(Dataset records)
----------

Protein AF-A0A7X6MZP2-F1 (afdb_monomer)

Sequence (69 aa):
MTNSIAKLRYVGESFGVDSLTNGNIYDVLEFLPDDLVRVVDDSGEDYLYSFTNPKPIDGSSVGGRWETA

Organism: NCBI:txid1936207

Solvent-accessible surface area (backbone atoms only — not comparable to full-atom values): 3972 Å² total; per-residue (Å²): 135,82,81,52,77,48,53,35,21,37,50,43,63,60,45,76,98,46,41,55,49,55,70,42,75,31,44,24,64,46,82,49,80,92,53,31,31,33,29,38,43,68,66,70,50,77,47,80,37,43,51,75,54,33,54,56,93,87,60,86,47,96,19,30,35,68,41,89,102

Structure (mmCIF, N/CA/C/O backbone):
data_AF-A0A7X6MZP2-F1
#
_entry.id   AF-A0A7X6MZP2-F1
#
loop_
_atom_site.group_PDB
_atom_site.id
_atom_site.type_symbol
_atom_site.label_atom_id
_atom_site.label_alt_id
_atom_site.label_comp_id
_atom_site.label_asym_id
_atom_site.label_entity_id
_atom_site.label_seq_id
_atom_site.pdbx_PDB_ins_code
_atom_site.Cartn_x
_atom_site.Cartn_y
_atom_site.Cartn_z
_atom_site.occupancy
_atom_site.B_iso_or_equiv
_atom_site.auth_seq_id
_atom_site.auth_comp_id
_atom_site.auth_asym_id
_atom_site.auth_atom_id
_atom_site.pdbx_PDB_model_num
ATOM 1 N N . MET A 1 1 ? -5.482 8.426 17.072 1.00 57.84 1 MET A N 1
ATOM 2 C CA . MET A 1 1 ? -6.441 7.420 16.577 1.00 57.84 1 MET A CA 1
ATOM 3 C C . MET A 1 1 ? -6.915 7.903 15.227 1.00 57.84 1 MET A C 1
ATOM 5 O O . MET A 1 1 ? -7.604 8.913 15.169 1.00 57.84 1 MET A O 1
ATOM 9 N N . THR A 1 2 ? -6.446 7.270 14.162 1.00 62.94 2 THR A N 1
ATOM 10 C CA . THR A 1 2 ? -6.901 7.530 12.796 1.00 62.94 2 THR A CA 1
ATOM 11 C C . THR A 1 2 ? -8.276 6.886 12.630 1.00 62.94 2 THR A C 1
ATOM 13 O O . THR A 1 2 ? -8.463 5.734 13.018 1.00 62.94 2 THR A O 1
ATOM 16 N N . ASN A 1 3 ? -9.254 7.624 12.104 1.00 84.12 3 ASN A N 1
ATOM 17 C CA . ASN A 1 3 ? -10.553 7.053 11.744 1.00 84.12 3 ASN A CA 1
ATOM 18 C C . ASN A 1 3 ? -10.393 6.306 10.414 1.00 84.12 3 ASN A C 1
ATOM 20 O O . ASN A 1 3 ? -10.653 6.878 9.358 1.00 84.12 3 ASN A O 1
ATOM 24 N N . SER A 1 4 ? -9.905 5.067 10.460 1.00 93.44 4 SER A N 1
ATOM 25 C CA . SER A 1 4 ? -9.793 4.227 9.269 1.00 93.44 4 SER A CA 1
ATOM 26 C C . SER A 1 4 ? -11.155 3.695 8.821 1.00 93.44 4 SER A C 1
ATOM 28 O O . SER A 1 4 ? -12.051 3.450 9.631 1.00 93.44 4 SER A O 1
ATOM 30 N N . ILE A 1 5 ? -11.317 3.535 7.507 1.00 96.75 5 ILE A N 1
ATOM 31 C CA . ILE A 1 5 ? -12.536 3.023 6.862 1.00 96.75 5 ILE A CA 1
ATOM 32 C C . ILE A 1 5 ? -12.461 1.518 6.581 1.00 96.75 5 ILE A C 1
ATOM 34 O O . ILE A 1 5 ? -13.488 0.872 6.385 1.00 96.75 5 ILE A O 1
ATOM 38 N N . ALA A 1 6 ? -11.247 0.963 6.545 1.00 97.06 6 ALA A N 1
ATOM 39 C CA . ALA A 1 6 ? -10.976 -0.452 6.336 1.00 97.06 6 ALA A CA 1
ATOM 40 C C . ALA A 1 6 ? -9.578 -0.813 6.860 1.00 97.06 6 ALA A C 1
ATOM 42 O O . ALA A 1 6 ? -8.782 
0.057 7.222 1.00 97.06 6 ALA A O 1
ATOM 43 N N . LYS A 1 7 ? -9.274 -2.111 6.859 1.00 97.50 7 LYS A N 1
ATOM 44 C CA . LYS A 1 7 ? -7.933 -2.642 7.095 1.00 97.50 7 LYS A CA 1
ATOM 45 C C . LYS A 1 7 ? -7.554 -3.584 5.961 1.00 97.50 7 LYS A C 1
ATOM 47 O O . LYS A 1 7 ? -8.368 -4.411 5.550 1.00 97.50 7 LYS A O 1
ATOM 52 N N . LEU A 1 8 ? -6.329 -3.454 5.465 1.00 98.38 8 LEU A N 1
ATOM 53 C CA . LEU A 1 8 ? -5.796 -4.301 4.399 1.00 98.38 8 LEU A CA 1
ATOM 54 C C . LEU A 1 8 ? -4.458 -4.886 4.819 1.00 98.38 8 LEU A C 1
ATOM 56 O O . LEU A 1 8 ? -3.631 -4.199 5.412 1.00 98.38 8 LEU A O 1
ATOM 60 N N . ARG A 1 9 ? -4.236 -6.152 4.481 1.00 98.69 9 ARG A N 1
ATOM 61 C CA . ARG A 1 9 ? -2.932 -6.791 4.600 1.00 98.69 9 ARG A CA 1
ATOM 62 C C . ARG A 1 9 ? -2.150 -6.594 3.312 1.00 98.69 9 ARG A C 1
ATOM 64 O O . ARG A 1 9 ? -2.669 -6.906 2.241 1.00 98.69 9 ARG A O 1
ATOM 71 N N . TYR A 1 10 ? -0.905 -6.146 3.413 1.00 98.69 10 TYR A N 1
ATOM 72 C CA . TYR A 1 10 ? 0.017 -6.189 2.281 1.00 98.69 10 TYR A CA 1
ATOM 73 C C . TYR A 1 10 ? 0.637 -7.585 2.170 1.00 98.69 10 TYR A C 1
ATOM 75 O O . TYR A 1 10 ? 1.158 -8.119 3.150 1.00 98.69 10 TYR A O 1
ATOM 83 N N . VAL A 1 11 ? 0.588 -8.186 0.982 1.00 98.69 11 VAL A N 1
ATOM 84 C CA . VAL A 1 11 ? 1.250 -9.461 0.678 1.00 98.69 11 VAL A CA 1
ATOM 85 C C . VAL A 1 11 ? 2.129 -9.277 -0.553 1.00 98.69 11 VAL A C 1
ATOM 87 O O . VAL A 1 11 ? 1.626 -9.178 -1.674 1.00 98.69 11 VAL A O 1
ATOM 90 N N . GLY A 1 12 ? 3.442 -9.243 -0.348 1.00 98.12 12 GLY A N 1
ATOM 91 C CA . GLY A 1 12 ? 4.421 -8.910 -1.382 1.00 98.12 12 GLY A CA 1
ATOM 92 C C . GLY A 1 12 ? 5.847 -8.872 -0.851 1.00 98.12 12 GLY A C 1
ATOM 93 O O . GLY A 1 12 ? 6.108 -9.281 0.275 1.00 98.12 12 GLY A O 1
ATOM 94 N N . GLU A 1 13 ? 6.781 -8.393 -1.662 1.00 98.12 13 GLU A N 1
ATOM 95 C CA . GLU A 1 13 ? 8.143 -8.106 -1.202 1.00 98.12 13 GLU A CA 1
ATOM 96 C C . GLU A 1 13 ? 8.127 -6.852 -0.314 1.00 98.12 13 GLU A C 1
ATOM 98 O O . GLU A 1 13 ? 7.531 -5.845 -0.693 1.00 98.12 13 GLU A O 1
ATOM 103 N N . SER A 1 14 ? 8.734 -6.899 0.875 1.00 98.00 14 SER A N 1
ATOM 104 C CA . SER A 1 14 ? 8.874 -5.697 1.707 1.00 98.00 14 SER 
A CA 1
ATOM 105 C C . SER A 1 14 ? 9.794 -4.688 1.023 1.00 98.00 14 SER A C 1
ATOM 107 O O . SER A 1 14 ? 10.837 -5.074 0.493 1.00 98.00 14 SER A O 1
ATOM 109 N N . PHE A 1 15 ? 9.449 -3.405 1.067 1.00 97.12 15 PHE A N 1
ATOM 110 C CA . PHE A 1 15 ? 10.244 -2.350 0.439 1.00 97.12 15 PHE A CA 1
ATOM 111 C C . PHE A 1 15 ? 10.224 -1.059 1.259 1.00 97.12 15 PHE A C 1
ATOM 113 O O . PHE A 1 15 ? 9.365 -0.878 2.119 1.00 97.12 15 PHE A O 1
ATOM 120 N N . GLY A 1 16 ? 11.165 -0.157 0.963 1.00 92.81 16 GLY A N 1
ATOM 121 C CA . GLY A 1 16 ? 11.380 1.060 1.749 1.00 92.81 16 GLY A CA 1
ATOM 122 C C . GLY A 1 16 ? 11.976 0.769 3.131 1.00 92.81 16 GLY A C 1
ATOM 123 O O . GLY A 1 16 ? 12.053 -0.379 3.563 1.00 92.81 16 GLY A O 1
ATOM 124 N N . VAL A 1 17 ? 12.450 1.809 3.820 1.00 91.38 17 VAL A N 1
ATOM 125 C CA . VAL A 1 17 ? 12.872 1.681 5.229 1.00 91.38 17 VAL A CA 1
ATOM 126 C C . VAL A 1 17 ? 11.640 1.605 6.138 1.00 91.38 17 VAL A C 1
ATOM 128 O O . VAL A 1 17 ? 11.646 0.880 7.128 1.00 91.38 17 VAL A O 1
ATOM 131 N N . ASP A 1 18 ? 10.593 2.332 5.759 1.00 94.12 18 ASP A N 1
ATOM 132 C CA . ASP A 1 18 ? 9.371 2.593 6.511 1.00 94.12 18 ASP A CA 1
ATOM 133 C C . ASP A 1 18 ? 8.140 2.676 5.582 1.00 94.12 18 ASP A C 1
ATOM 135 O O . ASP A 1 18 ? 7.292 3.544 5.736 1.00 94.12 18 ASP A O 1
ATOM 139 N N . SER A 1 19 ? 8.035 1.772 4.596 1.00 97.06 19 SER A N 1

----------

From the very first line of the records down to the line with "Organism: NCBI:txid1936207", please write out each line exactly, including both ends and no other lines.

Protein AF-A0A7X6MZP2-F1 (afdb_monomer)

Sequence (69 aa):
MTNSIAKLRYVGESFGVDSLTNGNIYDVLEFLPDDLVRVVDDSGEDYLYSFTNPKPIDGSSVGGRWETA

Organism: NCBI:txid1936207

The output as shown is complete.